Thanks to the power of the trucking lobby, the prevailing policy on the question of who wins and who loses if a carrier of goods goes unpaid favors the carrier over the broker, shipper, consignor and consignee. The rationale is that allowing shippers the benefit of carriage of goods without compensating the carrier would eventually cripple the shipping industry and the economy. Thus, the carrier will be paid, irrespective of the carrier’s failure to collect from the shipper or consignee or payment by one of the other parties to another.
The Bill of Lading
In these transactions, the Bill of Lading (the two-sided, tiny-print document that the company man signs without reading) governs the rights and obligations of the parties. Problem is, there is no uniform or standard bill of lading. For the consignee (often the operator) the liability to pay the carrier its full freight cost results from an implied obligation arising from simply receiving the goods, regardless of whether the consignee had anything to do with shipment.

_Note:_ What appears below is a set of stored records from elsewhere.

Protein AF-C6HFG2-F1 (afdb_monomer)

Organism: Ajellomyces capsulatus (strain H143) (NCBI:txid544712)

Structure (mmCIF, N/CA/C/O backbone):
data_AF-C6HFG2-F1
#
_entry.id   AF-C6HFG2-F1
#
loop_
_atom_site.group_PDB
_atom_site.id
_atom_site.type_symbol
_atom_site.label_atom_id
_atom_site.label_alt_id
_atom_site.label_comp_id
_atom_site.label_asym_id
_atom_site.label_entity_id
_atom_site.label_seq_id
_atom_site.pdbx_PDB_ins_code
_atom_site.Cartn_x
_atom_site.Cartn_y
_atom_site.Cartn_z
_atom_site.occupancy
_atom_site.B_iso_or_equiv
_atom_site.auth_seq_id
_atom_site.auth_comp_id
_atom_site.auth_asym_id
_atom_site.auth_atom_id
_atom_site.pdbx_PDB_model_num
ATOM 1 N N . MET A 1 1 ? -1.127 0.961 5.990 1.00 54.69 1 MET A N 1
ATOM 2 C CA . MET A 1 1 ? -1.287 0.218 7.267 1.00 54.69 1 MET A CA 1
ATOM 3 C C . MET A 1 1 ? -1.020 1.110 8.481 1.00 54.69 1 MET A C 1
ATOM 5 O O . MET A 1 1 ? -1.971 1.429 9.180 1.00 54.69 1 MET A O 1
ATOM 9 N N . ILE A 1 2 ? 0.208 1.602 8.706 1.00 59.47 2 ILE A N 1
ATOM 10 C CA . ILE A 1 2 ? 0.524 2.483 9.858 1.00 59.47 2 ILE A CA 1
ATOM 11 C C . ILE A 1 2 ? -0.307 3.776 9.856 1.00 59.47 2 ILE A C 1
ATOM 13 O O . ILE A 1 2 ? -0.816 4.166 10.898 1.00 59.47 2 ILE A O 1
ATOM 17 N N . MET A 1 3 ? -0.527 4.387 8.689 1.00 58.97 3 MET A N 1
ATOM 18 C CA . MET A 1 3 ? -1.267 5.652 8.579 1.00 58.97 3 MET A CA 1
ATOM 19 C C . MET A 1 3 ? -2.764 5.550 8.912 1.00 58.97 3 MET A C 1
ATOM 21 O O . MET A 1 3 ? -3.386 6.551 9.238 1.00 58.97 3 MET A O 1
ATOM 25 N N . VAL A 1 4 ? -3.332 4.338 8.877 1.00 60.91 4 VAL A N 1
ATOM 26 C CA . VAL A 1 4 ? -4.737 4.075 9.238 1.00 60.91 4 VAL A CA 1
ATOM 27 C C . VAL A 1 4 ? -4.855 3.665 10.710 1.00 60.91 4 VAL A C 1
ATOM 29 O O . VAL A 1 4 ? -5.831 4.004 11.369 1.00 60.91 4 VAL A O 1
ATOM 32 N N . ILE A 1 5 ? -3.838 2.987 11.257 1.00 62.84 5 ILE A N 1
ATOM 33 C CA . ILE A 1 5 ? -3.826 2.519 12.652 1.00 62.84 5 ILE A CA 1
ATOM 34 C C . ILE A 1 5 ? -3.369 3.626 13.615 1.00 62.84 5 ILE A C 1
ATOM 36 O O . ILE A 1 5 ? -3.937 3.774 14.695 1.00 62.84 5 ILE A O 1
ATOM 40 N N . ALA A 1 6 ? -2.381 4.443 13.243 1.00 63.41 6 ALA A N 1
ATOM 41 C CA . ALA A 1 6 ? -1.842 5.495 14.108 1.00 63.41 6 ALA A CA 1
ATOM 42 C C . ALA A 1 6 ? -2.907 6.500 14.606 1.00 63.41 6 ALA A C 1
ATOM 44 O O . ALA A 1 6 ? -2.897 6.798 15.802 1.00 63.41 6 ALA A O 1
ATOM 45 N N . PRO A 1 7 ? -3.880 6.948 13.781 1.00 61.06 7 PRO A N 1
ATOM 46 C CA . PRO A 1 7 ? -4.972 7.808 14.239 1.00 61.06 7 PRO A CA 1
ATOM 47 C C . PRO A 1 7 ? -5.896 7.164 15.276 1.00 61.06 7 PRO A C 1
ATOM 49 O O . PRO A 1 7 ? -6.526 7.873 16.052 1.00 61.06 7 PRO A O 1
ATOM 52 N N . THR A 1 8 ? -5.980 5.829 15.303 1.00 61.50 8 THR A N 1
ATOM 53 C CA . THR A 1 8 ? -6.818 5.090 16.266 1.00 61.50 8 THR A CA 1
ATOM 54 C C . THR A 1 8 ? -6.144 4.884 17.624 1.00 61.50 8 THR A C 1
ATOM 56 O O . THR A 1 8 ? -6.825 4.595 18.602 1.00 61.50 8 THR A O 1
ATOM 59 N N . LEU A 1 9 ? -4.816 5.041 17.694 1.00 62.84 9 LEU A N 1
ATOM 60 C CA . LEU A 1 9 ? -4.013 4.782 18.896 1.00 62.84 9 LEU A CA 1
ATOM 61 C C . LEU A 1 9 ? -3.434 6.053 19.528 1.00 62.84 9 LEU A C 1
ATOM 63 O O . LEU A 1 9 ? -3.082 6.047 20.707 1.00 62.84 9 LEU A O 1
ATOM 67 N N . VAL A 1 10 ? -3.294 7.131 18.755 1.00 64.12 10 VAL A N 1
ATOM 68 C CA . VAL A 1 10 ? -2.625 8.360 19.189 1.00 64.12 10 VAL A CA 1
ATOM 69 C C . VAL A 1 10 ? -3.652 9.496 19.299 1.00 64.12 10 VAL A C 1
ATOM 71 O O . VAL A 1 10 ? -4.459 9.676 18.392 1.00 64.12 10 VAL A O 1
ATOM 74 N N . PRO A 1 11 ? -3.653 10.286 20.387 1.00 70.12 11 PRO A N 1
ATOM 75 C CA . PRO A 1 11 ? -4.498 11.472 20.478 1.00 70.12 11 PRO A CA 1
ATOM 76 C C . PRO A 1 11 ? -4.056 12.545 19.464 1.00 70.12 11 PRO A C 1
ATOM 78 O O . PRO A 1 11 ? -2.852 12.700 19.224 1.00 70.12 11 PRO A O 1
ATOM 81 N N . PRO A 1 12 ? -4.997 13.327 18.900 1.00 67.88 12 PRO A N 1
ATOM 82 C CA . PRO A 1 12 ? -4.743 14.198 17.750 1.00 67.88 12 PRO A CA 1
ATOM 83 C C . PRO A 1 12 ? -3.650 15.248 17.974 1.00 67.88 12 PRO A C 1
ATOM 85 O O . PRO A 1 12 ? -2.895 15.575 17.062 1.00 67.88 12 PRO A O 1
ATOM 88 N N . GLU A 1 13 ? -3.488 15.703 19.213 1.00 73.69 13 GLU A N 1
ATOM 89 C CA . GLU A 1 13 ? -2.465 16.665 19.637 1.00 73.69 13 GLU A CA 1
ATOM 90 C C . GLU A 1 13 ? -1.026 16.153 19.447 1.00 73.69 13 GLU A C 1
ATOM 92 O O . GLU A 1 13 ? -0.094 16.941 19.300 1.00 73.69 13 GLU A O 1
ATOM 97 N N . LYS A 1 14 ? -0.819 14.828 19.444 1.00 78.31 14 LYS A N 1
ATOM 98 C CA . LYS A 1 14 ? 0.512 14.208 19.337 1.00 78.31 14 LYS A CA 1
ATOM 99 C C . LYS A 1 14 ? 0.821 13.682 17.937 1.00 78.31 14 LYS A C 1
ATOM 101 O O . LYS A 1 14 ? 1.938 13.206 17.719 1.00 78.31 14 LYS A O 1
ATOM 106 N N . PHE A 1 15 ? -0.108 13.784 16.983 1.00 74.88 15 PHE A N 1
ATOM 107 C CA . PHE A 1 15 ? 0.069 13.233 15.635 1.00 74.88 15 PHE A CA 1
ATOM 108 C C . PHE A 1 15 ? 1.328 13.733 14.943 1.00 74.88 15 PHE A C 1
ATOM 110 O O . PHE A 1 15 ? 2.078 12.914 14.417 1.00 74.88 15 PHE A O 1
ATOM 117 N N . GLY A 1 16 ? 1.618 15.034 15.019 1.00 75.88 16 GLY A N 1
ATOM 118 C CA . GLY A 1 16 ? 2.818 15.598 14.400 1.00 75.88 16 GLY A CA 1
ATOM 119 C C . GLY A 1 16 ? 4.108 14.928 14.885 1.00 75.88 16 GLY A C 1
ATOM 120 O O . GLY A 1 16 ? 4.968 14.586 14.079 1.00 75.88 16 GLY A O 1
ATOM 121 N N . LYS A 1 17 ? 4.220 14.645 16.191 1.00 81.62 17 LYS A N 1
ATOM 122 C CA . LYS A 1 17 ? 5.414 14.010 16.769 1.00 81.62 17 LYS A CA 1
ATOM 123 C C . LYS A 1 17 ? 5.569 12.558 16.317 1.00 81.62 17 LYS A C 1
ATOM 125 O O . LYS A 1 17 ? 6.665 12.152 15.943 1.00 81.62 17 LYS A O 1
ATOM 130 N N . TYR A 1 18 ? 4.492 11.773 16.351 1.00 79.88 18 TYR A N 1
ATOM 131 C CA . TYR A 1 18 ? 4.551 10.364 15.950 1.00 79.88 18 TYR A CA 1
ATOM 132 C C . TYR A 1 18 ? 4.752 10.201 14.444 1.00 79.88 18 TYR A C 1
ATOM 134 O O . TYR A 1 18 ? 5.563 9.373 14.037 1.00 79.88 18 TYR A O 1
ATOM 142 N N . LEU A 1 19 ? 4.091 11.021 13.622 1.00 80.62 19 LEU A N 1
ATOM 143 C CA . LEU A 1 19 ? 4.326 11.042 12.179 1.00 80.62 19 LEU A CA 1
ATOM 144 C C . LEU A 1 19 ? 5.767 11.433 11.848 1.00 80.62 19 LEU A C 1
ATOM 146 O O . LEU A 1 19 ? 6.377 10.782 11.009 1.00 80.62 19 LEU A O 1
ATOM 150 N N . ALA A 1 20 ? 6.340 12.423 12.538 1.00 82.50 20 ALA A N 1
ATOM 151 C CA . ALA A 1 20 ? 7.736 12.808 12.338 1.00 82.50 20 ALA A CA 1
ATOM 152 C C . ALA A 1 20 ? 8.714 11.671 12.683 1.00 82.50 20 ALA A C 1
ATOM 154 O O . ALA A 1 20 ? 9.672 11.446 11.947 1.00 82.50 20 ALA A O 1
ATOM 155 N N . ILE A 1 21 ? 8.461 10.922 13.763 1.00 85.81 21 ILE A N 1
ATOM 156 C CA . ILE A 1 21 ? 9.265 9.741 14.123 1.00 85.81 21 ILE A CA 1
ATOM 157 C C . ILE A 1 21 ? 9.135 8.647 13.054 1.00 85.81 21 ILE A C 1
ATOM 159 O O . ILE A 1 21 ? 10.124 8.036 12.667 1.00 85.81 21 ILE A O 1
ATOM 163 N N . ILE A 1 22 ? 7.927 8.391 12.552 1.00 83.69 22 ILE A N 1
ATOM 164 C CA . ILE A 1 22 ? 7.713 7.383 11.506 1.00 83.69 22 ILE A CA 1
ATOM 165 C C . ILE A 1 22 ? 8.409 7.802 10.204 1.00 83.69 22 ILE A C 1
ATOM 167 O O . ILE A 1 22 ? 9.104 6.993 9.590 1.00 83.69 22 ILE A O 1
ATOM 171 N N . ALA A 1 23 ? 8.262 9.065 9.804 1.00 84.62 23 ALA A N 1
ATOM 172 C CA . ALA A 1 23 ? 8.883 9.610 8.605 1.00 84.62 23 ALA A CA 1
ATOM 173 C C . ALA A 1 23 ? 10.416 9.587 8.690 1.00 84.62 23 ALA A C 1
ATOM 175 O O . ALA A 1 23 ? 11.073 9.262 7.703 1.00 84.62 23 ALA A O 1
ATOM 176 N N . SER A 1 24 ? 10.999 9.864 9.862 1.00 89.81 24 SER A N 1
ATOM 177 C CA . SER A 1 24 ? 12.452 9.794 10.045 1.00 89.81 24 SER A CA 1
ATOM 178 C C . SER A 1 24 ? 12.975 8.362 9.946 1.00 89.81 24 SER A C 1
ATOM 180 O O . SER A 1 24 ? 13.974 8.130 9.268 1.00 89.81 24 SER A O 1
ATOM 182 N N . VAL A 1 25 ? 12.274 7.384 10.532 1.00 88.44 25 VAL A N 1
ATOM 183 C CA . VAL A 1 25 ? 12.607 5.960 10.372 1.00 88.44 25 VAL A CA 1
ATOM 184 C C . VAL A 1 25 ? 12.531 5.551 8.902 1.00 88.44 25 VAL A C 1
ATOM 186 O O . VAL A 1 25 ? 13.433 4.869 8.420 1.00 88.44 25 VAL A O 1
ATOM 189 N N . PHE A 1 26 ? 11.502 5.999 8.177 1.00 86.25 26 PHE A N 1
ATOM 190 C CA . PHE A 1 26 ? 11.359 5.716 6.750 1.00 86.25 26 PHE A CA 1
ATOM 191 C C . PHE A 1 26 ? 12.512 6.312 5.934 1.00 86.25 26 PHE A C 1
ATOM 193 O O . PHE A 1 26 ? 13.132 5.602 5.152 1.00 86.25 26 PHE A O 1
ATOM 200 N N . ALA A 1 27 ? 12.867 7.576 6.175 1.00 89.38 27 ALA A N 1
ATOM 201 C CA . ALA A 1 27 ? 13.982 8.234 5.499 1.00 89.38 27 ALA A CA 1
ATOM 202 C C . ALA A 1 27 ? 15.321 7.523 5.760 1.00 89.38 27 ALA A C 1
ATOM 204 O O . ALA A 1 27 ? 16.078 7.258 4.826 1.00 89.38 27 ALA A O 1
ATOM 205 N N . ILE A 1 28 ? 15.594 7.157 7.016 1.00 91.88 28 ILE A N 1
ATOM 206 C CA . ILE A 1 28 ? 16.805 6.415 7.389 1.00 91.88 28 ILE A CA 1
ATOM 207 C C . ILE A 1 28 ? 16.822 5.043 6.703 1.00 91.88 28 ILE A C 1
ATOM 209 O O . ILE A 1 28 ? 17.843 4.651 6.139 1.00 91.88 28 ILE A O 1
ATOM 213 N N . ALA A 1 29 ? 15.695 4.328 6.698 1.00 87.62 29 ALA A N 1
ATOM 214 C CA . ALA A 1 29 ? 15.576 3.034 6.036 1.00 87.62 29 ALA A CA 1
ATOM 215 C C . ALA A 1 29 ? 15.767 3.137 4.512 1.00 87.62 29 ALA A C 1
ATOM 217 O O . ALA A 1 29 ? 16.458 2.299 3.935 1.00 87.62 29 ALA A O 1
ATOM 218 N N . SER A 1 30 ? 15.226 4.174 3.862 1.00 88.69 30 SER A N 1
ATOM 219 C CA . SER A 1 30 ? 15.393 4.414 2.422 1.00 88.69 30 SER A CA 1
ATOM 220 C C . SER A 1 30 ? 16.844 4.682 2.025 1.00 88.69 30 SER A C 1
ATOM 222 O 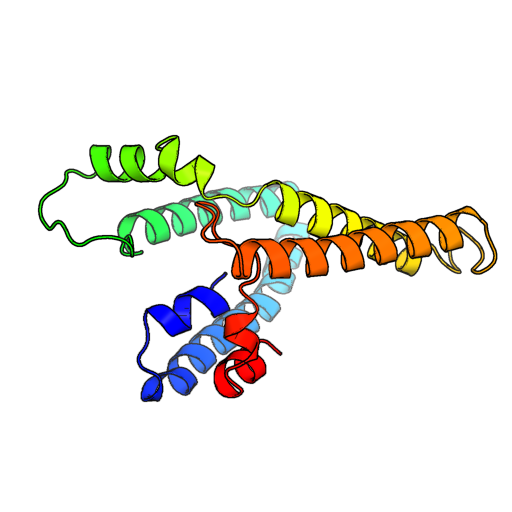O . SER A 1 30 ? 17.243 4.302 0.929 1.00 88.69 30 SER A O 1
ATOM 224 N N . VAL A 1 31 ? 17.642 5.297 2.901 1.00 91.38 31 VAL A N 1
ATOM 225 C CA . VAL A 1 31 ? 19.078 5.512 2.661 1.00 91.38 31 VAL A CA 1
ATOM 226 C C . VAL A 1 31 ? 19.884 4.248 2.967 1.00 91.38 31 VAL A C 1
ATOM 228 O O . VAL A 1 31 ? 20.741 3.852 2.179 1.00 91.38 31 VAL A O 1
ATOM 231 N N . LEU A 1 32 ? 19.607 3.581 4.091 1.00 87.75 32 LEU A N 1
ATOM 232 C CA . LEU A 1 32 ? 20.341 2.381 4.504 1.00 87.75 32 LEU A CA 1
ATOM 233 C C . LEU A 1 32 ? 20.05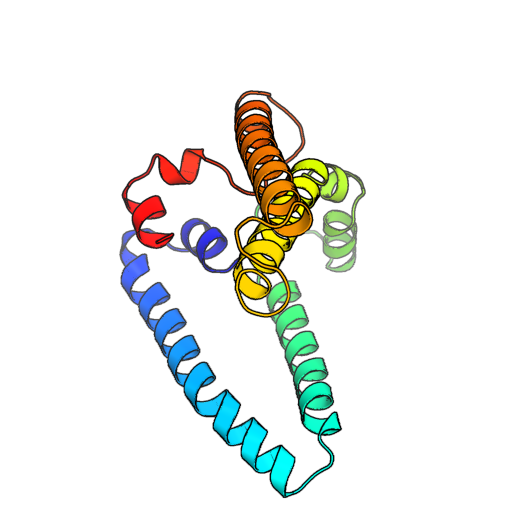7 1.167 3.614 1.00 87.75 32 LEU A C 1
ATOM 235 O O . LEU A 1 32 ? 20.946 0.339 3.432 1.00 87.75 32 LEU A O 1
ATOM 239 N N . GLY A 1 33 ? 18.853 1.057 3.047 1.00 84.69 33 GLY A N 1
ATOM 240 C CA . GLY A 1 33 ? 18.436 -0.071 2.212 1.00 84.69 33 GLY A CA 1
ATOM 241 C C . GLY A 1 33 ? 19.368 -0.316 1.018 1.00 84.69 33 GLY A C 1
ATOM 242 O O . GLY A 1 33 ? 19.950 -1.399 0.935 1.00 84.69 33 GLY A O 1
ATOM 243 N N . PRO A 1 34 ? 19.577 0.668 0.122 1.00 85.31 34 PRO A N 1
ATOM 244 C CA . PRO A 1 34 ? 20.500 0.542 -1.006 1.00 85.31 34 PRO A CA 1
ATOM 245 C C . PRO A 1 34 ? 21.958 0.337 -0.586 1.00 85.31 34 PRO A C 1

So, if you hire a freight carrier, or if you receive goods or have goods picked up from a facility or yard you own or operate, beware.
An example
In a recent carrier non-payment case handled by Alexis, the unpaid carrier sued the logistics company that hired them, the mill where the carrier picked up the pipe, the intermediary buyer of the pipe, and the operator that received the pipe at its job site. The carrier had colorable claims against each of the companies it sued even though because key protections were not in place:
- the carrier’s only contract was with the logistics company,
- the mill had arranged for and paid the logistics company for the freight, and
- the operator had nothing to do with shipping.
What to do about it?
There are ways to avoid double liability. See this helpful article by Alexis in Pipeline Magazine to learn how. But, if you do nothing else, never sign a bill of lading without first marking it either “COLLECT” (if you are a shipper/consigner) or “PREPAID” (if you are a consignee).
In the meantime, the rest of us just pay … and pay.